NEBOSH 2006 9 Unit B J anuary 2006 The third part of the question was generally well answered with relevant circumstances identified including: where drug misuse has been identified as a problem, which could be via signs identified in (a) or whistleblowing; as part of the job selection process; in a safety critical role; after an accident which shows drugs or alcohol might be a factor; or as art of a rehabilitation or return work programme.
Question 11 A soft drinks manufacturer employs 400 people undertaking a range of different jobs including production, warehousing, delivery and administration. It has been noted that there are significant risks to staff from noise, manual handling / ergonomic issues and pressure of work and also high levels of sickness absence.

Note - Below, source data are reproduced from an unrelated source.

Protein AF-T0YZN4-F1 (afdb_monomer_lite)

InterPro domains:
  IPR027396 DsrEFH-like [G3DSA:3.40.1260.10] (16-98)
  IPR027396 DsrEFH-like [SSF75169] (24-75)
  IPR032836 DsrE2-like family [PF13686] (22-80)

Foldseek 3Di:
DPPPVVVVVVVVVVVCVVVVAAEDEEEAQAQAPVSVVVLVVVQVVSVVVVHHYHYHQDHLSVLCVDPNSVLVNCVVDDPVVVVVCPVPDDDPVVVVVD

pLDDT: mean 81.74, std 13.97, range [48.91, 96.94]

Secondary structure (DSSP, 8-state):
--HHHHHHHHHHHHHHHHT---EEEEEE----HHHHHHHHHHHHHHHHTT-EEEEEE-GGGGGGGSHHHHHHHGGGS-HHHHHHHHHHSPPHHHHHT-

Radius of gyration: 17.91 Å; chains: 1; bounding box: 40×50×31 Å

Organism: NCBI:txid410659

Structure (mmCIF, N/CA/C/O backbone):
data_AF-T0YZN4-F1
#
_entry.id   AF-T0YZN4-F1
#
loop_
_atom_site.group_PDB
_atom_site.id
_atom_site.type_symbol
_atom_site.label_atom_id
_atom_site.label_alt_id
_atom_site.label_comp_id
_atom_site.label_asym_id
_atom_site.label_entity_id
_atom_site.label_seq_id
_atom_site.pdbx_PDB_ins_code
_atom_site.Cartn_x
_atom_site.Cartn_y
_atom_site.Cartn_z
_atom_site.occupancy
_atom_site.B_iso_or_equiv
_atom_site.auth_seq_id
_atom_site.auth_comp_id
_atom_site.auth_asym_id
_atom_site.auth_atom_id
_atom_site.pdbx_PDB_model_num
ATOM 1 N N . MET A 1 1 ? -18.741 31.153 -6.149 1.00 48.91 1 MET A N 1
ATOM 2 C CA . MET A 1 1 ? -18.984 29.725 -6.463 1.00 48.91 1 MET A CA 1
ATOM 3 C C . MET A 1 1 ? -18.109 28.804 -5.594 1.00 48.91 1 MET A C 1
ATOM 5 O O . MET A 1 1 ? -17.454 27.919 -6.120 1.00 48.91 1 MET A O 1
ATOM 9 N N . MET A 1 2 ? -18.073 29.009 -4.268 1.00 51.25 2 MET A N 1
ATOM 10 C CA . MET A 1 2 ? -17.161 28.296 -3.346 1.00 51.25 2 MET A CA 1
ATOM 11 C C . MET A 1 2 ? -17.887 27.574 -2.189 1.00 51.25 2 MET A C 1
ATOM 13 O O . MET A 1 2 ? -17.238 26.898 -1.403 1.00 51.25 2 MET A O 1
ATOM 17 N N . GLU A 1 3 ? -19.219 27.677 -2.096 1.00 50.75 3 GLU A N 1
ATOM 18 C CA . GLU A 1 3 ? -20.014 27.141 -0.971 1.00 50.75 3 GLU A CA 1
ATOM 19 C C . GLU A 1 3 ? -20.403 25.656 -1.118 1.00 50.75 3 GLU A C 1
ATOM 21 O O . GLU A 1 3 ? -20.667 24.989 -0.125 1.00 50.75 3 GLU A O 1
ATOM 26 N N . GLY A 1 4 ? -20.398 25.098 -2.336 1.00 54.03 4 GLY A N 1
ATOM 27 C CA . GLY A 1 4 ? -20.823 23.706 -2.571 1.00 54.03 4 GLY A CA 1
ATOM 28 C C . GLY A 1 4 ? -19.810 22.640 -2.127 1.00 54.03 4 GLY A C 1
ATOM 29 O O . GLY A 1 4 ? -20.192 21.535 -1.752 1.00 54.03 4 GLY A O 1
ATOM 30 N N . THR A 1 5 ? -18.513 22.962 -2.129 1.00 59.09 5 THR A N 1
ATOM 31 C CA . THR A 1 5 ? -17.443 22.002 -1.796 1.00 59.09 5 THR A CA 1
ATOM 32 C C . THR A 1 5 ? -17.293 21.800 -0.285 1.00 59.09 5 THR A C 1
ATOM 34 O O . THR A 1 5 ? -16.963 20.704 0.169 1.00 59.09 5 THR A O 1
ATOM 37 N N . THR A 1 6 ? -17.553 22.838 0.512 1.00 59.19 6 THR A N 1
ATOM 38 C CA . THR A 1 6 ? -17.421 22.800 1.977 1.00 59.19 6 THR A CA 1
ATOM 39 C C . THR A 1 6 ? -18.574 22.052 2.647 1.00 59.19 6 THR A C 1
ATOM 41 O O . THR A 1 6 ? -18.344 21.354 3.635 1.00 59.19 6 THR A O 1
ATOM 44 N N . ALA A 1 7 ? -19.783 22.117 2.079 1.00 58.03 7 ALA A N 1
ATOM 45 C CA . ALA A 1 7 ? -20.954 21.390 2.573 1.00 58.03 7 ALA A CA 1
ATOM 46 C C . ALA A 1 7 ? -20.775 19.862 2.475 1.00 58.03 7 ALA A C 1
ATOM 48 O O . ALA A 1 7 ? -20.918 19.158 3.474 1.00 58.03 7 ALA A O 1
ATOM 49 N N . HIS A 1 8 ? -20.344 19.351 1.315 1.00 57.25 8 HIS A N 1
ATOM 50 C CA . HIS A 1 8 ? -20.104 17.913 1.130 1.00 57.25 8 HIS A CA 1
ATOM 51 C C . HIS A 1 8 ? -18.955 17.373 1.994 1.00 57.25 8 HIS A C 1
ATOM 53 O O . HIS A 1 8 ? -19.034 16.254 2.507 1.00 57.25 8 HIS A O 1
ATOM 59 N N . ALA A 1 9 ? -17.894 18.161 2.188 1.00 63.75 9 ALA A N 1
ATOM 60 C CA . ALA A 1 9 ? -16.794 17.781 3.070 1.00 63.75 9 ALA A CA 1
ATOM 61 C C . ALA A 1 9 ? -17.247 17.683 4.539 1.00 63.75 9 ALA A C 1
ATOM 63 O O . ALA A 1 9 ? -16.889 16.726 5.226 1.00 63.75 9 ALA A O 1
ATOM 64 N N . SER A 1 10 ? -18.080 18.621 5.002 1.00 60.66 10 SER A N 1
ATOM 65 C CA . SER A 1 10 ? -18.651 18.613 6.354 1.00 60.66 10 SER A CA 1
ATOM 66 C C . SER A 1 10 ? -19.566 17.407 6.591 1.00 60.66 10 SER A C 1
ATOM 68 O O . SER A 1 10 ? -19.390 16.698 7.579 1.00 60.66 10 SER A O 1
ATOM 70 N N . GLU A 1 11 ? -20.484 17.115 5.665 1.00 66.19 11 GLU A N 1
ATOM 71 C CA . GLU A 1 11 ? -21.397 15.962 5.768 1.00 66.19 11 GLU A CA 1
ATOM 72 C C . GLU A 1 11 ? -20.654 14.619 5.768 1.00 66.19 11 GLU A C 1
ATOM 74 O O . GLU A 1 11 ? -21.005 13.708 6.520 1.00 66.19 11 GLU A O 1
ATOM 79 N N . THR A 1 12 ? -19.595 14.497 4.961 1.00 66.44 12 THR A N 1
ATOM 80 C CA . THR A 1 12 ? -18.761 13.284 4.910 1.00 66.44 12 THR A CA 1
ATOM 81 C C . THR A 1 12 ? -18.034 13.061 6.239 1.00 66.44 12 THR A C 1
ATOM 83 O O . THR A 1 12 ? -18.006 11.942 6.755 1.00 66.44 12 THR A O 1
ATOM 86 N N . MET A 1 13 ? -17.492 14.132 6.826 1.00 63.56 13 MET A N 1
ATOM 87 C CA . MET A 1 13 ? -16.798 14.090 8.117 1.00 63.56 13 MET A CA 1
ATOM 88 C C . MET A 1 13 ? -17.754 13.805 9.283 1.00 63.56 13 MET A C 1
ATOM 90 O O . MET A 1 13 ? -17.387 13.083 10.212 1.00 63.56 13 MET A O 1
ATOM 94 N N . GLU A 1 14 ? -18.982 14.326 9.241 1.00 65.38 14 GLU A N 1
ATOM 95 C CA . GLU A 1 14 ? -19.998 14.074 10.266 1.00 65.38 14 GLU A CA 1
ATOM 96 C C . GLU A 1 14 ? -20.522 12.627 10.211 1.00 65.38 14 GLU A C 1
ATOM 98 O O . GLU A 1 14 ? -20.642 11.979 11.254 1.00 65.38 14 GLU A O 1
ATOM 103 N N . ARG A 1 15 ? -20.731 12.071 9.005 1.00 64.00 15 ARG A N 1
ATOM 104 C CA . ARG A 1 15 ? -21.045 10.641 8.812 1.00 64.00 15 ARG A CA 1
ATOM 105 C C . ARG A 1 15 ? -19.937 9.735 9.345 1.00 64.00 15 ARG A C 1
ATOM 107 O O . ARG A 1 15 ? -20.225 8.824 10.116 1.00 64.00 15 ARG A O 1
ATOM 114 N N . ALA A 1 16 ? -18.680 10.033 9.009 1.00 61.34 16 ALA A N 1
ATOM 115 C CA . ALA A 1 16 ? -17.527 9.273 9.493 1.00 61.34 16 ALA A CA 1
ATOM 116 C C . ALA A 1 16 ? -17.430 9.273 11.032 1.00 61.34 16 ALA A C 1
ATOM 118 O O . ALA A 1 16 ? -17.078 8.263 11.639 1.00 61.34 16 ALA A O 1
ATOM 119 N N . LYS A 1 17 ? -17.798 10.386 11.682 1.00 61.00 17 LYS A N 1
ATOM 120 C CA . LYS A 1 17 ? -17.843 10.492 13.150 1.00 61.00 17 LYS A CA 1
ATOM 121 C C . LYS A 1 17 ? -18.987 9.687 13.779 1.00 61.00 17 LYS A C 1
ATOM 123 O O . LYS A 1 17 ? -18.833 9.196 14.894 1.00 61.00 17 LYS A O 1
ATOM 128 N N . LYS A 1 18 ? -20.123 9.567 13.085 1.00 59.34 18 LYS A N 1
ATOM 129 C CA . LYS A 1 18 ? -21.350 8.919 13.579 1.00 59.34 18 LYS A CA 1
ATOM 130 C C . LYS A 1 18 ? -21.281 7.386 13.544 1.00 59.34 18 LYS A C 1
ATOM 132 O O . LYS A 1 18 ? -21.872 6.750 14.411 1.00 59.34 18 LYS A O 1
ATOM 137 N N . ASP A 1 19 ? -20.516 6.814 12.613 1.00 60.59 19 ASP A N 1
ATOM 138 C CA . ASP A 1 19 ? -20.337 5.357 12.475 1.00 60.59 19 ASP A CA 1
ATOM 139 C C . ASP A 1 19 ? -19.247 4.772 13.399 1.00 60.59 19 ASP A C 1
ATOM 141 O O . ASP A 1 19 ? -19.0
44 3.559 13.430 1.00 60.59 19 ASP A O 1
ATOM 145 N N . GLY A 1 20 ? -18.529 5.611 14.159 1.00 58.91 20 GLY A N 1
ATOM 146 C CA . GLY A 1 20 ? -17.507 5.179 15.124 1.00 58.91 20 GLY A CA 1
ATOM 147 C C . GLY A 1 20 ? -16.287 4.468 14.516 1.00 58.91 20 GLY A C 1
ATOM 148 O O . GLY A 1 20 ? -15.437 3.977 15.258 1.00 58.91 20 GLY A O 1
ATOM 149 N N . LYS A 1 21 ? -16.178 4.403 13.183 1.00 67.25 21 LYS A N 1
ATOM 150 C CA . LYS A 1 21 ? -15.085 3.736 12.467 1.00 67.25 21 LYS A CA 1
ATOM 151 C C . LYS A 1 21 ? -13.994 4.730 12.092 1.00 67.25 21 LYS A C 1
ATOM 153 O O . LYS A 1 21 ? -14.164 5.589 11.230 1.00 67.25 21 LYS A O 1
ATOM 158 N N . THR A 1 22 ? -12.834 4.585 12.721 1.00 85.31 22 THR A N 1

(a) Outline the benefits, composition, role and possible functions of an Occupational Health Service within this organisation. (12)
(b) What contribution could an Occupational Health specialist make in addressing the risks to staff from stress, manual handling / ergonomic issues and noise? (8)

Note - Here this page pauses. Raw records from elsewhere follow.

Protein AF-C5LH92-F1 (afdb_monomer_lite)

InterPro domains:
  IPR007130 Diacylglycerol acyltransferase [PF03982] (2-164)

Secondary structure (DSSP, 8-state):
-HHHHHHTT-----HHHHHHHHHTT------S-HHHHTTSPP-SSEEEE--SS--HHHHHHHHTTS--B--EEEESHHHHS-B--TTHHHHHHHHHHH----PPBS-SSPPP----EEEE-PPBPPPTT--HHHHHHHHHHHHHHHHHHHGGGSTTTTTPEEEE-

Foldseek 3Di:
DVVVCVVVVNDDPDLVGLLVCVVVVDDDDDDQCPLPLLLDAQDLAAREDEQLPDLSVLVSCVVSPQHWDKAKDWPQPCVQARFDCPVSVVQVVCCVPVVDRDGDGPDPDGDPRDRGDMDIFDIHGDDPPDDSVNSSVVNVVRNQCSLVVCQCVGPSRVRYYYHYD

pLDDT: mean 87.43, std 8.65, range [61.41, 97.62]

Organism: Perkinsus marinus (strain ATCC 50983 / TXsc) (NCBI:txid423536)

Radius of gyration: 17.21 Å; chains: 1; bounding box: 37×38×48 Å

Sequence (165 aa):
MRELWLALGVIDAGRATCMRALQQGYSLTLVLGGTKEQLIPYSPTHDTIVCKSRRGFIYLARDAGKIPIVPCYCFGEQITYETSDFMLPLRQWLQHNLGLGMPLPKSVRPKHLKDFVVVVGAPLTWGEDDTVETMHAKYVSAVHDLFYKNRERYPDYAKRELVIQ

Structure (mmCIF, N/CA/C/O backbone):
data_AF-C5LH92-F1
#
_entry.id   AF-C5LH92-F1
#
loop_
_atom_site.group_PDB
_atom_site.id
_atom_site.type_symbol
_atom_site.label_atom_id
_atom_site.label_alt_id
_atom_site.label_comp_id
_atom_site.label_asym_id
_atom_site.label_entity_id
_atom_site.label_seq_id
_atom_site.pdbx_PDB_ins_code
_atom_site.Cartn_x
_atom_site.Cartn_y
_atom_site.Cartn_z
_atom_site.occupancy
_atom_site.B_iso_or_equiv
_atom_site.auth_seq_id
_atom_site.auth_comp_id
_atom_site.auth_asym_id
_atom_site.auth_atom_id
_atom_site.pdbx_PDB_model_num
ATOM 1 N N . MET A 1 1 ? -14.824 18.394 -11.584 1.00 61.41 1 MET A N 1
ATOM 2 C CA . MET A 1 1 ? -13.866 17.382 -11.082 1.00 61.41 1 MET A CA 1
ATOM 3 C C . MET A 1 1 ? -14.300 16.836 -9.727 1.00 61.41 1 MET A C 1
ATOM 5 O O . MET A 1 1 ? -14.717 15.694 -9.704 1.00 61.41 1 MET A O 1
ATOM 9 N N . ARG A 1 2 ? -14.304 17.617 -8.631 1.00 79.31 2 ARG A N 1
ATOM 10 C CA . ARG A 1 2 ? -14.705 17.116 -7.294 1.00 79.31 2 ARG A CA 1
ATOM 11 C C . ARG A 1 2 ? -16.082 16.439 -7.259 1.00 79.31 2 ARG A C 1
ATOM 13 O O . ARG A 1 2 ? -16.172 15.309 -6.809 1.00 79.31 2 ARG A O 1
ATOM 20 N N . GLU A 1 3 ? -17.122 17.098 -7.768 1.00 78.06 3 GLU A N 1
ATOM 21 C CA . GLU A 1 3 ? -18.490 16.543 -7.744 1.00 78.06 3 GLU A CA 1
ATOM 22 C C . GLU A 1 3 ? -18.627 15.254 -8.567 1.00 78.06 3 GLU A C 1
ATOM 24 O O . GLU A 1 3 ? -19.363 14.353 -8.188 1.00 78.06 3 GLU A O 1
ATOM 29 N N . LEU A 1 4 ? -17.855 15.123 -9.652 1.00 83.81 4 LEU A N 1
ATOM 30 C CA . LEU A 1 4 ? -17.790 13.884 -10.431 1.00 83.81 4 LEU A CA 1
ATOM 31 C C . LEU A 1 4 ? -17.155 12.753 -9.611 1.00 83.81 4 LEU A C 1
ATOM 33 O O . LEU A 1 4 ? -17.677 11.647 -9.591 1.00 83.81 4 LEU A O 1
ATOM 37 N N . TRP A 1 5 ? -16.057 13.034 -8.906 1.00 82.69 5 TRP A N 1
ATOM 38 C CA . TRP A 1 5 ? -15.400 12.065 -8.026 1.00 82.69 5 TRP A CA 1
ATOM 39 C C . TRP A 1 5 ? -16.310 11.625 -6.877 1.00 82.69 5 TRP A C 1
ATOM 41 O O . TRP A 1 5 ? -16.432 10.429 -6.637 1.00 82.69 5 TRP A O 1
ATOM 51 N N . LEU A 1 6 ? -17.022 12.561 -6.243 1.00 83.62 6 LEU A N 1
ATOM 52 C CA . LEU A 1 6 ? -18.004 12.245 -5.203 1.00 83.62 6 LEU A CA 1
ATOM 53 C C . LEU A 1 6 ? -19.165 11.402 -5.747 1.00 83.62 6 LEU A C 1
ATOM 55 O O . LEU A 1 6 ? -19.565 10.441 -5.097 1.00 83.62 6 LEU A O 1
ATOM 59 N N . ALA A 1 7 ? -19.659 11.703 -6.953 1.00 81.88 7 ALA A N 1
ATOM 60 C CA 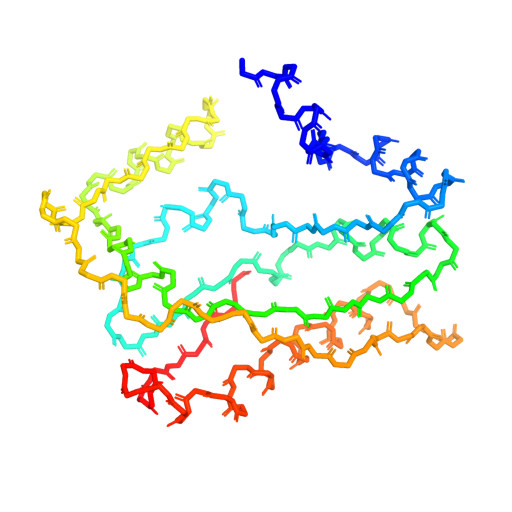. ALA A 1 7 ? -20.680 10.891 -7.617 1.00 81.88 7 ALA A CA 1
ATOM 61 C C . ALA A 1 7 ? -20.195 9.462 -7.929 1.00 81.88 7 ALA A C 1
ATOM 63 O O . ALA A 1 7 ? -20.995 8.532 -7.942 1.00 81.88 7 ALA A O 1
ATOM 64 N N . LEU A 1 8 ? -18.886 9.277 -8.130 1.00 86.06 8 LEU A N 1
ATOM 65 C CA . LEU A 1 8 ? -18.234 7.973 -8.295 1.00 86.06 8 LEU A CA 1
ATOM 66 C C . LEU A 1 8 ? -17.838 7.316 -6.956 1.00 86.06 8 LEU A C 1
ATOM 68 O O . LEU A 1 8 ? -17.176 6.281 -6.958 1.00 86.06 8 LEU A O 1
ATOM 72 N N . GLY A 1 9 ? -18.213 7.905 -5.815 1.00 85.62 9 GLY A N 1
ATOM 73 C CA . GLY A 1 9 ? -17.897 7.386 -4.480 1.00 85.62 9 GLY A CA 1
ATOM 74 C C . GLY A 1 9 ? -16.463 7.654 -4.009 1.00 85.62 9 GLY A C 1
ATOM 75 O O . GLY A 1 9 ? -16.046 7.129 -2.979 1.00 85.62 9 GLY A O 1
ATOM 76 N N . VAL A 1 10 ? -15.697 8.476 -4.729 1.00 89.31 10 VAL A N 1
ATOM 77 C CA . VAL A 1 10 ? -14.345 8.875 -4.331 1.00 89.31 10 VAL A CA 1
ATOM 78 C C . VAL A 1 10 ? -14.432 10.021 -3.331 1.00 89.31 10 VAL A C 1
ATOM 80 O O . VAL A 1 10 ? -14.891 11.120 -3.646 1.00 89.31 10 VAL A O 1
ATOM 83 N N . ILE A 1 11 ? -13.955 9.758 -2.119 1.00 91.19 11 ILE A N 1
ATOM 84 C CA . ILE A 1 11 ? -13.931 10.703 -1.002 1.00 91.19 11 ILE A CA 1
ATOM 85 C C . ILE A 1 11 ? -12.496 11.120 -0.671 1.00 91.19 11 ILE A C 1
ATOM 87 O O . ILE A 1 11 ? -11.529 10.475 -1.075 1.00 91.19 11 ILE A O 1
ATOM 91 N N . ASP A 1 12 ? -12.356 12.207 0.085 1.00 88.44 12 ASP A N 1
ATOM 92 C CA . ASP A 1 12 ? -11.061 12.621 0.619 1.00 88.44 12 ASP A CA 1
ATOM 93 C C . ASP A 1 12 ? -10.477 11.545 1.555 1.00 88.44 12 ASP A C 1
ATOM 95 O O . ASP A 1 12 ? -11.186 10.995 2.400 1.00 88.44 12 ASP A O 1
ATOM 99 N N . ALA A 1 13 ? -9.174 11.273 1.427 1.00 87.31 13 ALA A N 1
ATOM 100 C CA . ALA A 1 13 ? -8.470 10.259 2.219 1.00 87.31 13 ALA A CA 1
ATOM 101 C C . ALA A 1 13 ? -8.161 10.712 3.664 1.00 87.31 13 ALA A C 1
ATOM 103 O O . ALA A 1 13 ? -7.452 10.024 4.407 1.00 87.31 13 ALA A O 1
ATOM 104 N N . GLY A 1 14 ? -8.665 11.876 4.076 1.00 90.75 14 GLY A N 1
ATOM 105 C CA . GLY A 1 14 ? -8.557 12.396 5.425 1.00 90.75 14 GLY A CA 1
ATOM 106 C C . GLY A 1 14 ? -9.228 11.482 6.444 1.00 90.75 14 GLY A C 1
ATOM 107 O O . GLY A 1 14 ? -10.329 10.965 6.252 1.00 90.75 14 GLY A O 1
ATOM 108 N N . ARG A 1 15 ? -8.569 11.316 7.592 1.00 92.94 15 ARG A N 1
ATOM 109 C CA . ARG A 1 15 ? -8.987 10.387 8.650 1.00 92.94 15 ARG A CA 1
ATOM 110 C C . ARG A 1 15 ? -10.444 10.570 9.089 1.00 92.94 15 ARG A C 1
ATOM 112 O O . ARG A 1 15 ? -11.136 9.577 9.277 1.00 92.94 15 ARG A O 1
ATOM 119 N N . ALA A 1 16 ? -10.907 11.811 9.256 1.00 94.19 16 ALA A N 1
ATOM 120 C CA . ALA A 1 16 ? -12.280 12.096 9.680 1.00 94.19 16 ALA A CA 1
ATOM 121 C C . ALA A 1 16 ? -13.314 11.652 8.631 1.00 94.19 16 ALA A C 1
ATOM 123 O O . ALA A 1 16 ? -14.342 11.074 8.981 1.00 94.19 16 ALA A O 1
ATOM 124 N N . THR A 1 17 ? -13.016 11.882 7.351 1.00 94.50 17 THR A N 1
ATOM 125 C CA . THR A 1 17 ? -13.855 11.479 6.216 1.00 94.50 17 THR A CA 1
ATOM 126 C C . THR A 1 17 ? -13.931 9.960 6.119 1.00 94.50 17 THR A C 1
ATOM 128 O O . THR A 1 17 ? -15.026 9.399 6.096 1.00 94.50 17 THR A O 1
ATOM 131 N N . CYS A 1 18 ? -12.779 9.289 6.172 1.00 95.62 18 CYS A N 1
ATOM 132 C CA . CYS A 1 18 ? -12.702 7.833 6.170 1.00 95.62 18 CYS A CA 1
ATOM 133 C C . CYS A 1 18 ? -13.447 7.215 7.364 1.00 95.62 18 CYS A C 1
ATOM 135 O O . CYS A 1 18 ? -14.227 6.285 7.186 1.00 95.62 18 CYS A O 1
ATOM 137 N N . MET A 1 19 ? -13.265 7.749 8.577 1.00 95.81 19 MET A N 1
ATOM 138 C CA . MET A 1 19 ? -13.954 7.241 9.767 1.00 95.81 19 MET A CA 1
ATOM 139 C C . MET A 1 19 ? -15.475 7.369 9.641 1.00 95.81 19 MET A C 1
ATOM 141 O O . MET A 1 19 ? -16.197 6.428 9.955 1.00 95.81 19 MET A O 1
ATOM 145 N N . ARG A 1 20 ? -15.968 8.504 9.127 1.00 95.50 20 ARG A N 1
ATOM 146 C CA . ARG A 1 20 ? -17.402 8.704 8.882 1.00 95.50 20 ARG A CA 1
ATOM 147 C C . ARG A 1 20 ? -17.952 7.683 7.887 1.00 95.50 20 ARG A C 1
ATOM 149 O O . ARG A 1 20 ? -19.006 7.114 8.141 1.00 95.50 20 ARG A O 1
ATOM 156 N N . ALA A 1 21 ? -17.243 7.438 6.786 1.00 95.50 21 ALA A N 1
ATOM 157 C CA . ALA A 1 21 ? -17.661 6.454 5.791 1.00 95.50 21 ALA A CA 1
ATOM 158 C C . ALA A 1 21 ? -17.733 5.034 6.386 1.00 95.50 21 ALA A C 1
ATOM 160 O O . ALA A 1 21 ? -18.728 4.339 6.187 1.00 95.50 21 ALA A O 1
ATOM 161 N N . LEU A 1 22 ? -16.739 4.636 7.190 1.00 95.44 22 LEU A N 1
ATOM 162 C CA . LEU A 1 22 ? -16.749 3.347 7.896 1.00 95.44 22 LEU A CA 1
ATOM 163 C C . LEU A 1 22 ? -17.920 3.241 8.885 1.00 95.44 22 LEU A C 1
ATOM 165 O O . LEU A 1 22 ? -18.612 2.228 8.912 1.00 95.44 22 LEU A O 1
ATOM 169 N N . GLN A 1 23 ? -18.195 4.298 9.657 1.00 93.94 23 GLN A N 1
ATOM 170 C CA . GLN A 1 23 ? -19.330 4.350 10.592 1.00 93.94 23 GLN A CA 1
ATOM 171 C C . GLN A 1 23 ? -20.692 4.266 9.890 1.00 93.94 23 GLN A C 1
ATOM 173 O O . GLN A 1 23 ? -21.656 3.779 10.471 1.00 93.94 23 GLN A O 1
ATOM 178 N N . GLN A 1 24 ? -20.775 4.724 8.641 1.00 94.88 24 GLN A N 1
ATOM 179 C CA . GLN A 1 24 ? -21.964 4.606 7.796 1.00 94.88 24 GLN A CA 1
ATOM 180 C C . GLN A 1 24 ? -22.111 3.218 7.145 1.00 94.88 24 GLN A C 1
ATOM 182 O O . GLN A 1 24 ? -23.078 2.992 6.423 1.00 94.88 24 GLN A O 1
ATOM 187 N N . GLY A 1 25 ? -21.182 2.291 7.399 1.00 93.50 25 GLY A N 1
ATOM 188 C CA . GLY A 1 25 ? -21.225 0.920 6.888 1.00 93.50 25 GLY A CA 1
ATOM 189 C C . GLY A 1 25 ? -20.577 0.728 5.515 1.00 93.50 25 GLY A C 1
ATOM 190 O O . GLY A 1 25 ? -20.711 -0.347 4.934 1.00 93.50 25 GLY A O 1
ATOM 191 N N . TYR A 1 26 ? -19.869 1.729 4.984 1.00 94.94 26 TYR A N 1
ATOM 192 C CA . TYR A 1 26 ? -19.137 1.579 3.726 1.00 94.94 26 TYR A CA 1
ATOM 193 C C . TYR A 1 26 ? -17.801 0.861 3.929 1.00 94.94 26 TYR A C 1
ATOM 195 O O . TYR A 1 26 ? -17.106 1.065 4.924 1.00 94.94 26 TYR A O 1
ATOM 203 N N . SER A 1 27 ? -17.390 0.078 2.933 1.00 94.00 27 SER A N 1
ATOM 204 C CA . SER A 1 27 ? -16.009 -0.392 2.796 1.00 94.00 27 SER A CA 1
ATOM 205 C C . SER A 1 27 ? -15.127 0.688 2.167 1.00 94.00 27 SER A C 1
ATOM 207 O O . SER A 1 27 ? -15.586 1.427 1.296 1.00 94.00 27 SER A O 1
ATOM 209 N N . LEU A 1 28 ? -13.847 0.738 2.539 1.00 94.75 28 LEU A N 1
ATOM 210 C CA . LEU A 1 28 ? -12.882 1.682 1.972 1.00 94.75 28 LEU A CA 1
ATOM 211 C C . LEU A 1 28 ? -11.779 0.974 1.186 1.00 94.75 28 LEU A C 1
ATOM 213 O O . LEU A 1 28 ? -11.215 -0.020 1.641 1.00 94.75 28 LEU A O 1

Candidates who produced specific, structured answers were able to gain high marks for this question. Benefits of an Occupational Health Service include: legal compliance where health surveillance is required; sick absence management leading to a reduction and therefore saving money; contributing to risk assessment process; providing advice on occupational health controls and competent advice in specialised areas; and it is often seen as independent from the employer. The composition will depend on the actual activity of the organisation but might include: an occupation health physician and nurse; a screening nurse; physiotherapist; occupational hygienist; counsellor or psychologist; manual handling trainer; and an ergonomist. The role and function includes: training on occupational health controls; pre-employment screening; health surveillance and record keeping; fitness to work assessments; sick absence reviews; counselling; rehabilitation; testing and monitoring (eg audiometry); immunisation; liaison with GP, or enforcing agency; and health promotion.
The contribution the specialist could make in relation to:
stress include: rehabilitation; counselling; and in carrying out risk assessment and ensuring control measures are reasonable manual handling / ergonomic issues include: assessment and control; physical competency of workers; eye sight screening and rehabilitation noise includes: noise assessment, control and audiometry.
In all cases the specialist could contribute to training, monitoring and managing sickness absence.